Galin Tashev

Personal information
- Full name: Galin Stoyanov Tashev
- Date of birth: 2 February 1997 (age 28)
- Place of birth: Nova Zagora, Bulgaria
- Position(s): Defender

Team information
- Current team: Litex Lovech
- Number: 14

Youth career
- Zagorets
- Levski Sofia

Senior career*
- Years: Team / Apps / (Gls)
- 2014–2018: Levski Sofia / 3 / (0)
- 2016: → Nesebar (loan) / 0 / (0)
- 2016–2017: → Etar (loan) / 14 / (0)
- 2017–2018: → Lokomotiv Sofia (loan) / 15 / (0)
- 2018–2020: Montana / 34 / (0)
- 2020: Neftochimic / 10 / (0)
- 2021–2023: Sportist Svoge / 55 / (2)
- 2023–: Litex Lovech / 16 / (0)

International career
- 2014: Bulgaria U17 / 3 / (0)

= Galin Tashev =

Bulgarian footballer

Galin Tashev (Галин Ташев; born 2 February 1997) is a Bulgarian footballer who currently plays as a defender for Litex Lovech.

==Career==
Tashev hasn't made his league debut for the club yet but already took part in 3 matches for the Bulgarian Cup during the 2014–15 campaign.
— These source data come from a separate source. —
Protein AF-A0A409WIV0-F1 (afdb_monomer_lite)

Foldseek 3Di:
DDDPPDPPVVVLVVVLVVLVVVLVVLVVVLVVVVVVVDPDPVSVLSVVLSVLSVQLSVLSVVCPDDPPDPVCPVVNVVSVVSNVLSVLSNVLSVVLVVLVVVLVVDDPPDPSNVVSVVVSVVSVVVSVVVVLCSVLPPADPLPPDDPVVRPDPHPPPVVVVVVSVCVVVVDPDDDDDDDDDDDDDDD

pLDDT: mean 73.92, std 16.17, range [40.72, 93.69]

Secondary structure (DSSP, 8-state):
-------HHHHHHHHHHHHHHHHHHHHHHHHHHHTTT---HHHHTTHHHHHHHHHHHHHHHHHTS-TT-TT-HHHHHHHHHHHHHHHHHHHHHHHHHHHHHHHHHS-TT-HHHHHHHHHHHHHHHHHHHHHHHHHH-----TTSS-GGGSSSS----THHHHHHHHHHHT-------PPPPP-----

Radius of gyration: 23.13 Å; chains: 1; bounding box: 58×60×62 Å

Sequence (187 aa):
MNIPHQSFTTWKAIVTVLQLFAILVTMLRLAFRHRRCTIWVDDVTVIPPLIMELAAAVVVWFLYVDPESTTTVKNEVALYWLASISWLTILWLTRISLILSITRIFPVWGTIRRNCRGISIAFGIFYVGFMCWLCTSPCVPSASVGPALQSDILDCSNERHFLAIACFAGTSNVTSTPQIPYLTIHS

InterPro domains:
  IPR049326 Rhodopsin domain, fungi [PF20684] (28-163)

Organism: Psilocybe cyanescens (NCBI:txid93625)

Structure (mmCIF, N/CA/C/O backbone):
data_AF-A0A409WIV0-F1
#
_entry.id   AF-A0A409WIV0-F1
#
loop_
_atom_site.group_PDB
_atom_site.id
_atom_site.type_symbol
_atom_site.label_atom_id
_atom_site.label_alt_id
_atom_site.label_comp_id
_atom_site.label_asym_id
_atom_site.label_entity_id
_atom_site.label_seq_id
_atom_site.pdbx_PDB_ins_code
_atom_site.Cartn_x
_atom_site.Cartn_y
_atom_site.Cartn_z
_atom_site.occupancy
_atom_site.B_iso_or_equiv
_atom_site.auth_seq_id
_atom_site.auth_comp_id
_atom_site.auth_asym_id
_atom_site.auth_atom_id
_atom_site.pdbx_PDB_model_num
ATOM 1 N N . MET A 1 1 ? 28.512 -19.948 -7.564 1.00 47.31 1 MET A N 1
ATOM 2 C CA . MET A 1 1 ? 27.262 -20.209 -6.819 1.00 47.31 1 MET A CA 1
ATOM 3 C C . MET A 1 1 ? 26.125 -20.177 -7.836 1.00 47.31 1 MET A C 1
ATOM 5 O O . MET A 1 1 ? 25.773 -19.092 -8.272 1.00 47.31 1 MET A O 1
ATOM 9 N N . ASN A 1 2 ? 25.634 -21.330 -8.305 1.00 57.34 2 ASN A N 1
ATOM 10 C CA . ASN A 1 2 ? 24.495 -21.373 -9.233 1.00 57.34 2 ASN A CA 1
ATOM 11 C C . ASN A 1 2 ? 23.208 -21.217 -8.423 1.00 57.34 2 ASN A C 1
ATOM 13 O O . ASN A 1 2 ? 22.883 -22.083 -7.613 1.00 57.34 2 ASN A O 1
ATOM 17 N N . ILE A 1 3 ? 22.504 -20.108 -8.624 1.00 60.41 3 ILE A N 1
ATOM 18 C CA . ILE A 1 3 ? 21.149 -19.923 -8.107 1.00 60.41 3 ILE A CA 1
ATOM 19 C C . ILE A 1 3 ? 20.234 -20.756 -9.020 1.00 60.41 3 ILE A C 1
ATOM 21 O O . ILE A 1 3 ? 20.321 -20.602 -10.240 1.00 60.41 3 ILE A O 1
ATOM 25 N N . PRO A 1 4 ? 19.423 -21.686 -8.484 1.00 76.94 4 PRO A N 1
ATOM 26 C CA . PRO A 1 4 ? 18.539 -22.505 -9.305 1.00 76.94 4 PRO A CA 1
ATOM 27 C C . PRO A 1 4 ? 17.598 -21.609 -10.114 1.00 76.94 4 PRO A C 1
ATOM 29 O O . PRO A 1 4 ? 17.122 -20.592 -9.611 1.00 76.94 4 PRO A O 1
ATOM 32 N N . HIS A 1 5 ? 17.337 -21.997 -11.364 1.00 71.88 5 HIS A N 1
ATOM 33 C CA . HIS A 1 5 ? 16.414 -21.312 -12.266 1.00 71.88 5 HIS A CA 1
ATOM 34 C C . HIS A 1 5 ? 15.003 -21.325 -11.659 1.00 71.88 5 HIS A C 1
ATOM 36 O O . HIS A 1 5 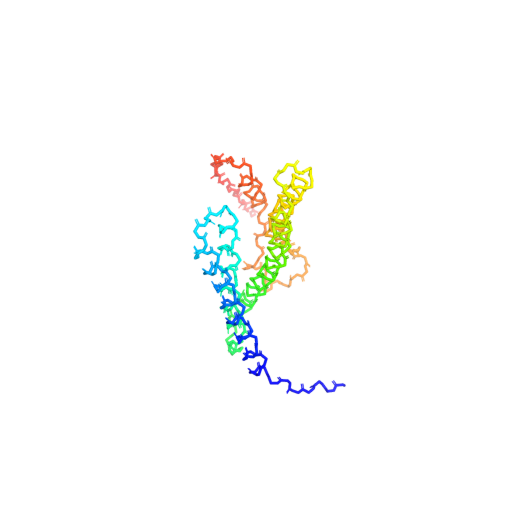? 14.239 -22.280 -11.808 1.00 71.88 5 HIS A O 1
ATOM 42 N N . GLN A 1 6 ? 14.685 -20.283 -10.896 1.00 75.25 6 GLN A N 1
ATOM 43 C CA . GLN A 1 6 ? 13.408 -20.136 -10.224 1.00 75.25 6 GLN A CA 1
ATOM 44 C C . GLN A 1 6 ? 12.354 -19.810 -11.285 1.00 75.25 6 GLN A C 1
ATOM 46 O O . GLN A 1 6 ? 12.492 -18.854 -12.043 1.00 75.25 6 GLN A O 1
ATOM 51 N N . SER A 1 7 ? 11.304 -20.628 -11.383 1.00 82.12 7 SER A N 1
ATOM 52 C CA . SER A 1 7 ? 10.240 -20.429 -12.369 1.00 82.12 7 SER A CA 1
ATOM 53 C C . SER A 1 7 ? 9.460 -19.147 -12.050 1.00 82.12 7 SER A C 1
ATOM 55 O O . SER A 1 7 ? 8.583 -19.152 -11.179 1.00 82.12 7 SER A O 1
ATOM 57 N N . PHE A 1 8 ? 9.762 -18.056 -12.754 1.00 78.56 8 PHE A N 1
ATOM 58 C CA . PHE A 1 8 ? 9.085 -16.762 -12.610 1.00 78.56 8 PHE A CA 1
ATOM 59 C C . PHE A 1 8 ? 7.557 -16.872 -12.742 1.00 78.56 8 PHE A C 1
ATOM 61 O O . PHE A 1 8 ? 6.816 -16.201 -12.023 1.00 78.56 8 PHE A O 1
ATOM 68 N N . THR A 1 9 ? 7.076 -17.794 -13.578 1.00 82.56 9 THR A N 1
ATOM 69 C CA . THR A 1 9 ? 5.649 -18.091 -13.768 1.00 82.56 9 THR A CA 1
ATOM 70 C C . THR A 1 9 ? 4.954 -18.532 -12.479 1.00 82.56 9 THR A C 1
ATOM 72 O O . THR A 1 9 ? 3.860 -18.059 -12.175 1.00 82.56 9 THR A O 1
ATOM 75 N N . THR A 1 10 ? 5.593 -19.396 -11.686 1.00 87.50 10 THR A N 1
ATOM 76 C CA . THR A 1 10 ? 5.026 -19.894 -10.423 1.00 87.50 10 THR A CA 1
ATOM 77 C C . THR A 1 10 ? 4.926 -18.776 -9.395 1.00 87.50 10 THR A C 1
ATOM 79 O O . THR A 1 10 ? 3.903 -18.638 -8.729 1.00 87.50 10 THR A O 1
ATOM 82 N N . TRP A 1 11 ? 5.957 -17.932 -9.300 1.00 84.94 11 TRP A N 1
ATOM 83 C CA . TRP A 1 11 ? 5.937 -16.774 -8.408 1.00 84.94 11 TRP A CA 1
ATOM 84 C C . TRP A 1 11 ? 4.814 -15.802 -8.780 1.00 84.94 11 TRP A C 1
ATOM 86 O O . TRP A 1 11 ? 4.025 -15.415 -7.920 1.00 84.94 11 TRP A O 1
ATOM 96 N N . LYS A 1 12 ? 4.679 -15.487 -10.075 1.00 83.06 12 LYS A N 1
ATOM 97 C CA . LYS A 1 12 ? 3.590 -14.656 -10.600 1.00 83.06 12 LYS A CA 1
ATOM 98 C C . LYS A 1 12 ? 2.223 -15.220 -10.211 1.00 83.06 12 LYS A C 1
ATOM 100 O O . LYS A 1 12 ? 1.401 -14.489 -9.664 1.00 83.06 12 LYS A O 1
ATOM 105 N N . ALA A 1 13 ? 1.998 -16.517 -10.426 1.00 88.25 13 ALA A N 1
ATOM 106 C CA . ALA A 1 13 ? 0.742 -17.169 -10.065 1.00 88.25 13 ALA A CA 1
ATOM 107 C C . ALA A 1 13 ? 0.442 -17.032 -8.562 1.00 88.25 13 ALA A C 1
ATOM 109 O O . ALA A 1 13 ? -0.641 -16.580 -8.193 1.00 88.25 13 ALA A O 1
ATOM 110 N N . ILE A 1 14 ? 1.417 -17.322 -7.696 1.00 90.88 14 ILE A N 1
ATOM 111 C CA . ILE A 1 14 ? 1.256 -17.209 -6.239 1.00 90.88 14 ILE A CA 1
ATOM 112 C C . ILE A 1 14 ? 0.906 -15.773 -5.831 1.00 90.88 14 ILE A C 1
ATOM 114 O O . ILE A 1 14 ? -0.059 -15.569 -5.094 1.00 90.88 14 ILE A O 1
ATOM 118 N N . VAL A 1 15 ? 1.639 -14.777 -6.339 1.00 86.06 15 VAL A N 1
ATOM 119 C CA . VAL A 1 15 ? 1.385 -13.365 -6.019 1.00 86.06 15 VAL A CA 1
ATOM 120 C C . VAL A 1 15 ? -0.007 -12.941 -6.487 1.00 86.06 15 VAL A C 1
ATOM 122 O O . VAL A 1 15 ? -0.733 -12.314 -5.724 1.00 86.06 15 VAL A O 1
ATOM 125 N N . THR A 1 16 ? -0.433 -13.331 -7.693 1.00 86.69 16 THR A N 1
ATOM 126 C CA . THR A 1 16 ? -1.778 -12.987 -8.191 1.00 86.69 16 THR A CA 1
ATOM 127 C C . THR A 1 16 ? -2.896 -13.606 -7.355 1.00 86.69 16 THR A C 1
ATOM 129 O O . THR A 1 16 ? -3.867 -12.923 -7.038 1.00 86.69 16 THR A O 1
ATOM 132 N N . VAL A 1 17 ? -2.752 -14.868 -6.936 1.00 91.81 17 VAL A N 1
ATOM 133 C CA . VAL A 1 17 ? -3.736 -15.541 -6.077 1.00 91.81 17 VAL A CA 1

The first one being against Spartak Varna. The match was won by Levski with 7–1. Tashev started amongst the first 11 in another Cup game against Montana and got on as a substitute against Haskovo.

In June 2017, Tashev was loaned to Lokomotiv Sofia.

In June 2018, Tashev signed with Second League club Montana.